We recently did a woods search and bite. Decoy agitates the dog and runs into the woods, we gave him about 2 minutes to hide, then had the dog go after him, on a long line. He found him in 30 seconds which was cool. 

Last week we did extraction work with the decoy hiding in a shed, and under a deck. The decoy would slip the sleeve so it wasn't an extraction where he's pulling the man out, but we'll work up to that.


----------



## Howard Gaines III (Dec 26, 2007)

Dan Long said:


> We recently did a woods search and bite. Decoy agitates the dog and runs into the woods, we gave him about 2 minutes to hide, then had the dog go after him, on a long line. He found him in 30 seconds which was cool.
> 
> Last week we did extraction work with the decoy hiding in a shed, and under a deck. The decoy would slip the sleeve so it wasn't an extraction where he's pulling the man out, but we'll work up to that.
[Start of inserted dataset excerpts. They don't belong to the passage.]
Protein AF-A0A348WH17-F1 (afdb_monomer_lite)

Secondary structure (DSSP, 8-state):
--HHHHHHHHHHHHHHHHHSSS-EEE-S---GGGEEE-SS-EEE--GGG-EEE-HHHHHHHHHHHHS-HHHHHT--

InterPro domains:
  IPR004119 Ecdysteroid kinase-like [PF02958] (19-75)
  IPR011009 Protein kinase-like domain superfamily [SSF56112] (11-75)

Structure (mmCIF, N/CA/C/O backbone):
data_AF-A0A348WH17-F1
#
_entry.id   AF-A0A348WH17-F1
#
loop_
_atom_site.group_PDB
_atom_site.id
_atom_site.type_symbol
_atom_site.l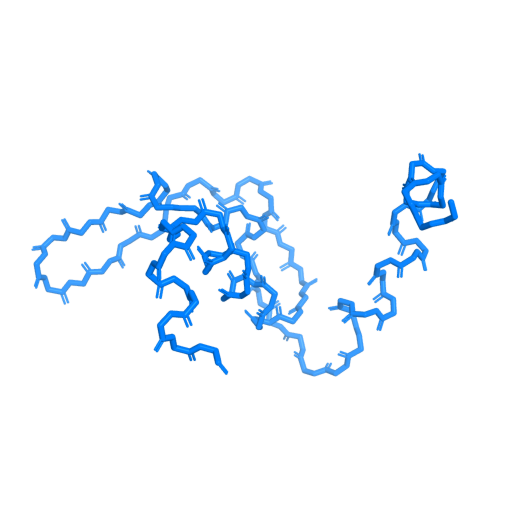abel_atom_id
_atom_site.label_alt_id
_atom_site.label_comp_id
_atom_site.label_asym_id
_atom_site.label_entity_id
_atom_site.label_seq_id
_atom_site.pdbx_PDB_ins_code
_atom_site.Cartn_x
_atom_site.Cartn_y
_atom_site.Cartn_z
_atom_site.occupancy
_atom_site.B_iso_or_equiv
_atom_site.auth_seq_id
_atom_site.auth_comp_id
_atom_site.auth_asym_id
_atom_site.auth_atom_id
_atom_site.pdbx_PDB_model_num
ATOM 1 N N . ALA A 1 1 ? 23.277 -7.066 -5.708 1.00 72.44 1 ALA A N 1
ATOM 2 C CA . ALA A 1 1 ? 22.630 -7.628 -6.916 1.00 72.44 1 ALA A CA 1
ATOM 3 C C . ALA A 1 1 ? 21.300 -6.933 -7.228 1.00 72.44 1 ALA A C 1
ATOM 5 O O . ALA A 1 1 ? 21.282 -6.162 -8.173 1.00 72.44 1 ALA A O 1
ATOM 6 N N . LEU A 1 2 ? 20.232 -7.112 -6.429 1.00 67.06 2 LEU A N 1
ATOM 7 C CA . LEU A 1 2 ? 18.943 -6.418 -6.640 1.00 67.06 2 LEU A CA 1
ATOM 8 C C . LEU A 1 2 ? 18.895 -5.012 -6.007 1.00 67.06 2 LEU A C 1
ATOM 10 O O . LEU A 1 2 ? 18.516 -4.056 -6.672 1.00 67.06 2 LEU A O 1
ATOM 14 N N . GLY A 1 3 ? 19.361 -4.863 -4.760 1.00 68.56 3 GLY A N 1
ATOM 15 C CA . GLY A 1 3 ? 19.338 -3.572 -4.049 1.00 68.56 3 GLY A CA 1
ATOM 16 C C . GLY A 1 3 ? 20.139 -2.458 -4.738 1.00 68.56 3 GLY A C 1
ATOM 17 O O . GLY A 1 3 ? 19.645 -1.350 -4.894 1.00 68.56 3 GLY A O 1
ATOM 18 N N . GLU A 1 4 ? 21.339 -2.756 -5.245 1.00 79.75 4 GLU A N 1
ATOM 19 C CA . GLU A 1 4 ? 22.129 -1.796 -6.044 1.00 79.75 4 GLU A CA 1
ATOM 20 C C . GLU A 1 4 ? 21.482 -1.446 -7.390 1.00 79.75 4 GLU A C 1
ATOM 22 O O . GLU A 1 4 ? 21.688 -0.350 -7.904 1.00 79.75 4 GLU A O 1
ATOM 27 N N . ALA A 1 5 ? 20.728 -2.373 -7.989 1.00 70.38 5 ALA A N 1
ATOM 28 C CA . ALA A 1 5 ? 20.004 -2.106 -9.226 1.00 70.38 5 ALA A CA 1
ATOM 29 C C . ALA A 1 5 ? 18.815 -1.171 -8.965 1.00 70.38 5 ALA A C 1
ATOM 31 O O . ALA A 1 5 ? 18.655 -0.192 -9.685 1.00 70.38 5 ALA A O 1
ATOM 32 N N . MET A 1 6 ? 18.063 -1.403 -7.883 1.00 71.44 6 MET A N 1
ATOM 33 C CA . MET A 1 6 ? 17.003 -0.495 -7.433 1.00 71.44 6 MET A CA 1
ATOM 34 C C . MET A 1 6 ? 17.543 0.891 -7.062 1.00 71.44 6 MET A C 1
ATOM 36 O O . MET A 1 6 ? 16.927 1.892 -7.402 1.00 71.44 6 MET A O 1
ATOM 40 N N . ALA A 1 7 ? 18.707 0.971 -6.411 1.00 75.62 7 ALA A N 1
ATOM 41 C CA . ALA A 1 7 ? 19.324 2.253 -6.068 1.00 75.62 7 ALA A CA 1
ATOM 42 C C . ALA A 1 7 ? 19.748 3.071 -7.302 1.00 75.62 7 ALA A C 1
ATOM 44 O O . ALA A 1 7 ? 19.750 4.298 -7.247 1.00 75.62 7 ALA A O 1
ATOM 45 N N . ARG A 1 8 ? 20.115 2.407 -8.407 1.00 86.00 8 ARG A N 1
ATOM 46 C CA . ARG A 1 8 ? 20.459 3.075 -9.672 1.00 86.00 8 ARG A CA 1
ATOM 47 C C . ARG A 1 8 ? 19.231 3.481 -10.475 1.00 86.00 8 ARG A C 1
ATOM 49 O O . ARG A 1 8 ? 19.229 4.570 -11.034 1.00 86.00 8 ARG A O 1
ATOM 56 N N . ASP A 1 9 ? 18.243 2.594 -10.568 1.00 83.12 9 ASP A N 1
ATOM 57 C CA . ASP A 1 9 ? 17.050 2.818 -11.381 1.00 83.12 9 ASP A CA 1
ATOM 58 C C . ASP A 1 9 ? 15.877 1.947 -10.904 1.00 83.12 9 ASP A C 1
ATOM 60 O O . ASP A 1 9 ? 15.547 0.902 -11.473 1.00 83.12 9 ASP A O 1
ATOM 64 N N . ALA A 1 10 ? 15.247 2.369 -9.807 1.00 75.12 10 ALA A N 1
ATOM 65 C CA . ALA A 1 10 ? 14.081 1.686 -9.254 1.00 75.12 10 ALA A CA 1
ATOM 66 C C . ALA A 1 10 ? 12.924 1.616 -10.261 1.00 75.12 10 ALA A C 1
ATOM 68 O O . ALA A 1 10 ? 12.204 0.621 -10.276 1.00 75.12 10 ALA A O 1
ATOM 69 N N . ALA A 1 11 ? 12.763 2.635 -11.111 1.00 74.81 11 ALA A N 1
ATOM 70 C CA . ALA A 1 11 ? 11.688 2.695 -12.093 1.00 74.81 11 ALA A CA 1
ATOM 71 C C . ALA A 1 11 ? 11.877 1.652 -13.201 1.00 74.81 11 ALA A C 1
ATOM 73 O O . ALA A 1 11 ? 10.934 0.933 -13.517 1.00 74.81 11 ALA A O 1
ATOM 74 N N . ALA A 1 12 ? 13.086 1.488 -13.740 1.00 77.44 12 ALA A N 1
ATOM 75 C CA . ALA A 1 12 ? 13.349 0.452 -14.739 1.00 77.44 12 ALA A CA 1
ATOM 76 C C . ALA A 1 12 ? 13.224 -0.973 -14.171 1.00 77.44 12 ALA A C 1
ATOM 78 O O . ALA A 1 12 ? 12.838 -1.893 -14.891 1.00 77.44 12 ALA A O 1
ATOM 79 N N . VAL A 1 13 ? 13.539 -1.166 -12.884 1.00 75.19 13 VAL A N 1
ATOM 80 C CA . VAL A 1 13 ? 13.451 -2.478 -12.221 1.00 75.19 13 VAL A CA 1
ATOM 81 C C . VAL A 1 13 ? 12.013 -2.824 -11.836 1.00 75.19 13 VAL A C 1
ATOM 83 O O . VAL A 1 13 ? 11.574 -3.954 -12.043 1.00 75.19 13 VAL A O 1
ATOM 86 N N . LEU A 1 14 ? 11.278 -1.872 -11.260 1.00 73.44 14 LEU A N 1
ATOM 87 C CA . LEU A 1 14 ? 9.934 -2.106 -10.739 1.00 73.44 14 LEU A CA 1
ATOM 88 C C . LEU A 1 14 ? 8.838 -1.839 -11.768 1.00 73.44 14 LEU A C 1
ATOM 90 O O . LEU A 1 14 ? 7.802 -2.485 -11.687 1.00 73.44 14 LEU A O 1
ATOM 94 N N . GLY A 1 15 ? 9.051 -0.950 -12.738 1.00 73.75 15 GLY A N 1
ATOM 95 C CA . GLY A 1 15 ? 8.060 -0.577 -13.753 1.00 73.75 15 GLY A CA 1
ATOM 96 C C . GLY A 1 15 ? 7.425 -1.786 -14.445 1.00 73.75 15 GLY A C 1
ATOM 97 O O . GLY A 1 15 ? 6.213 -1.940 -14.379 1.00 73.75 15 GLY A O 1
ATOM 98 N N . PRO A 1 16 ? 8.193 -2.750 -14.986 1.00 72.88 16 PRO A N 1
ATOM 99 C CA . PRO A 1 16 ? 7.613 -3.956 -15.585 1.00 72.88 16 PRO A CA 1
ATOM 100 C C . PRO A 1 16 ? 6.783 -4.813 -14.611 1.00 72.88 16 PRO A C 1
ATOM 102 O O . PRO A 1 16 ? 5.846 -5.487 -15.023 1.00 72.88 16 PRO A O 1
ATOM 105 N N . ILE A 1 17 ? 7.115 -4.795 -13.317 1.00 70.19 17 ILE A N 1
ATOM 106 C CA . ILE A 1 17 ? 6.407 -5.546 -12.267 1.00 70.19 17 ILE A CA 1
ATOM 107 C C . ILE A 1 17 ? 5.136 -4.802 -11.828 1.00 70.19 17 ILE A C 1
ATOM 109 O O . ILE A 1 17 ? 4.125 -5.428 -11.505 1.00 70.19 17 ILE A O 1
ATOM 113 N N . LEU A 1 18 ? 5.187 -3.470 -11.799 1.00 69.38 18 LEU A N 1
ATOM 114 C CA . LEU A 1 18 ? 4.142 -2.597 -11.267 1.00 69.38 18 LEU A CA 1
ATOM 115 C C . LEU A 1 18 ? 3.154 -2.096 -12.330 1.00 69.38 18 LEU A C 1
ATOM 117 O O . LEU A 1 18 ? 2.016 -1.788 -11.968 1.00 69.38 18 LEU A O 1
ATOM 121 N N . ASP A 1 19 ? 3.559 -2.064 -13.603 1.00 72.62 19 ASP A N 1
ATOM 122 C CA . ASP A 1 19 ? 2.836 -1.397 -14.697 1.00 72.62 19 ASP A CA 1
ATOM 123 C C . ASP A 1 19 ? 2.300 -2.363 -15.770 1.00 72.62 19 ASP A C 1
ATOM 125 O O . ASP A 1 19 ? 1.560 -1.940 -16.660 1.00 72.62 19 ASP A O 1
ATOM 129 N N . ASP A 1 20 ? 2.611 -3.662 -15.689 1.00 70.88 20 ASP A N 1
ATOM 130 C CA . ASP A 1 20 ? 1.996 -4.685 -16.544 1.00 70.88 20 ASP A CA 1
ATOM 131 C C . ASP A 1 20 ? 0.633 -5.146 -15.978 1.00 70.88 20 ASP A C 1
ATOM 133 O O . ASP A 1 20 ? 0.500 -5.390 -14.772 1.00 70.88 20 ASP A O 1
ATOM 137 N N . GLY A 1 21 ? -0.388 -5.294 -16.832 1.00 77.12 21 GLY A N 1
ATOM 138 C CA . GLY A 1 21 ? -1.742 -5.755 -16.468 1.00 77.12 21 GLY A CA 1
ATOM 139 C C . GLY A 1 21 ? -2.805 -4.665 -16.213 1.00 77.12 21 GLY A C 1
ATOM 140 O O . GLY A 1 21 ? -2.727 -3.549 -16.724 1.00 77.12 21 GLY A O 1
ATOM 141 N N . VAL A 1 22 ? -3.871 -5.006 -15.465 1.00 84.38 22 VAL A N 1
ATOM 142 C CA . VAL A 1 22 ? -4.965 -4.065 -15.137 1.00 84.38 22 VAL A CA 1
ATOM 143 C C . VAL A 1 22 ? -4.493 -3.076 -14.076 1.00 84.38 22 VAL A C 1
ATOM 145 O O . VAL A 1 22 ? -4.238 -3.450 -12.931 1.00 84.38 22 VAL A O 1
ATOM 148 N N . LEU A 1 23 ? -4.411 -1.805 -14.464 1.00 89.25 23 LEU A N 1
ATOM 149 C CA . LEU A 1 23 ? -3.949 -0.728 -13.593 1.00 89.25 23 LEU A CA 1
ATOM 150 C C . LEU A 1 23 ? -5.125 -0.007 -12.931 1.00 89.25 23 LEU A C 1
ATOM 152 O O . LEU A 1 23 ? -6.109 0.342 -13.588 1.00 89.25 23 LEU A O 1
ATOM 156 N N . THR A 1 24 ? -4.977 0.259 -11.640 1.00 91.88 24 THR A N 1
ATOM 157 C CA . THR A 1 24 ? -5.895 1.013 -10.787 1.00 91.88 24 THR A CA 1
ATOM 158 C C . THR A 1 24 ? -5.227 2.307 -10.319 1.00 91.88 24 THR A C 1
ATOM 160 O O . THR A 1 24 ? -4.036 2.533 -10.554 1.00 91.88 24 THR A O 1
ATOM 163 N N . LEU A 1 25 ? -5.993 3.172 -9.652 1.00 94.12 25 LEU A N 1
ATOM 164 C CA . LEU A 1 25 ? -5.397 4.166 -8.766 1.00 94.12 25 LEU A CA 1
ATOM 165 C C . LEU A 1 25 ? -4.867 3.418 -7.539 1.00 94.12 25 LEU A C 1
ATOM 167 O O . LEU A 1 25 ? -5.602 2.626 -6.947 1.00 94.12 25 LEU A O 1
ATOM 171 N N . ARG A 1 26 ? -3.601 3.638 -7.204 1.00 92.94 26 ARG A N 1
ATOM 172 C CA . ARG A 1 26 ? -2.973 3.136 -5.982 1.00 92.94 26 ARG A CA 1
ATOM 173 C C . ARG A 1 26 ? -2.667 4.297 -5.043 1.00 92.94 26 ARG A C 1
ATOM 175 O O . ARG A 1 26 ? -2.376 5.394 -5.516 1.00 92.94 26 ARG A O 1
ATOM 182 N N . HIS A 1 27 ? -2.715 4.034 -3.745 1.00 95.69 27 HIS A N 1
ATOM 183 C CA . HIS A 1 27 ? -2.343 4.935 -2.664 1.00 95.69 27 HIS A CA 1
ATOM 184 C C . HIS A 1 27 ? -0.836 5.208 -2.649 1.00 95.69 27 HIS A C 1
ATOM 186 O O . HIS A 1 27 ? -0.413 6.346 -2.479 1.00 95.69 27 HIS A O 1
ATOM 192 N N . GLY A 1 28 ? -0.020 4.168 -2.859 1.00 92.50 28 GLY A N 1
ATOM 193 C CA . GLY A 1 28 ? 1.441 4.286 -2.896 1.00 92.50 28 GLY A CA 1
ATOM 194 C C . GLY A 1 28 ? 2.121 4.229 -1.527 1.00 92.50 28 GLY A C 1
ATOM 195 O O . GLY A 1 28 ? 3.264 3.791 -1.468 1.00 92.50 28 GLY A O 1
ATOM 196 N N . ASP A 1 29 ? 1.408 4.567 -0.450 1.00 93.88 29 ASP A N 1
ATOM 197 C CA . ASP A 1 29 ? 1.913 4.489 0.930 1.00 93.88 29 ASP A CA 1
ATOM 198 C C . ASP A 1 29 ? 0.848 3.992 1.924 1.00 93.88 29 ASP A C 1
ATOM 200 O O . ASP A 1 29 ? 0.451 4.669 2.869 1.00 93.88 29 ASP A O 1
ATOM 204 N N . VAL A 1 30 ? 0.240 2.841 1.624 1.00 93.38 30 VAL A N 1
ATOM 205 C CA . VAL A 1 30 ? -0.833 2.276 2.458 1.00 93.38 30 VAL A CA 1
ATOM 206 C C . VAL A 1 30 ? -0.250 1.540 3.668 1.00 93.38 30 VAL A C 1
ATOM 208 O O . VAL A 1 30 ? 0.095 0.362 3.614 1.00 93.38 30 VAL A O 1
ATOM 211 N N . GLN A 1 31 ? -0.133 2.262 4.773 1.00 92.12 31 GLN A N 1
ATOM 212 C CA . GLN A 1 31 ? 0.285 1.743 6.071 1.00 92.12 31 GLN A CA 1
ATOM 213 C C . GLN A 1 31 ? -0.851 1.906 7.094 1.00 92.12 31 GLN A C 1
ATOM 215 O O . GLN A 1 31 ? -1.800 2.661 6.875 1.00 92.12 31 GLN A O 1
ATOM 220 N N . ALA A 1 32 ? -0.803 1.148 8.193 1.00 92.69 32 ALA A N 1
ATOM 221 C CA . ALA A 1 32 ? -1.855 1.166 9.215 1.00 92.69 32 ALA A CA 1
ATOM 222 C C . ALA A 1 32 ? -2.040 2.527 9.906 1.00 92.69 32 ALA A C 1
ATOM 224 O O . ALA A 1 32 ? -3.138 2.818 10.366 1.00 92.69 32 ALA A O 1
ATOM 225 N N . ASP A 1 33 ? -1.007 3.362 9.968 1.00 93.88 33 ASP A N 1
ATOM 226 C CA . ASP A 1 33 ? -1.078 4.740 10.470 1.00 93.88 33 ASP A CA 1
ATOM 227 C C . ASP A 1 33 ? -1.844 5.690 9.530 1.00 93.88 33 ASP A C 1
ATOM 229 O O . ASP A 1 33 ? -2.481 6.630 10.003 1.00 93.88 33 ASP A O 1
ATOM 233 N N . ASN A 1 34 ? -1.878 5.392 8.228 1.00 96.00 34 ASN A N 1
ATOM 234 C CA . ASN A 1 34 ? -2.687 6.095 7.227 1.00 96.00 34 ASN A CA 1
ATOM 235 C C . ASN A 1 34 ? -4.145 5.594 7.143 1.00 96.00 34 ASN A C 1
ATOM 237 O O . ASN A 1 34 ? -4.912 6.060 6.296 1.00 96.00 34 ASN A O 1
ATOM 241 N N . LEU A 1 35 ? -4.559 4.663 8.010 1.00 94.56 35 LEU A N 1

Dan you put the dog on a long line for the woods? OH! Afraid of getting LOST! LOL
No woods for me until the ticks are good and dead. Or they better make people Frontline.


----------



## Dan Long (Jan 10, 2008)

Yeah, I let him drag me thru the woods on a long line. Stickers, barking my shins on logs, the whole works. Next time I'll just let him go and get there as fast as I can.


----------



## Jerry Lyda (Apr 4, 2006)

Yep we do it too but not on a long line. We do the woods and the buildings.


----------



## Howard Gaines III (Dec 26, 2007)

Jerry Lyda said:


> Yep we do it too but not on a long line. We do the woods and the buildings.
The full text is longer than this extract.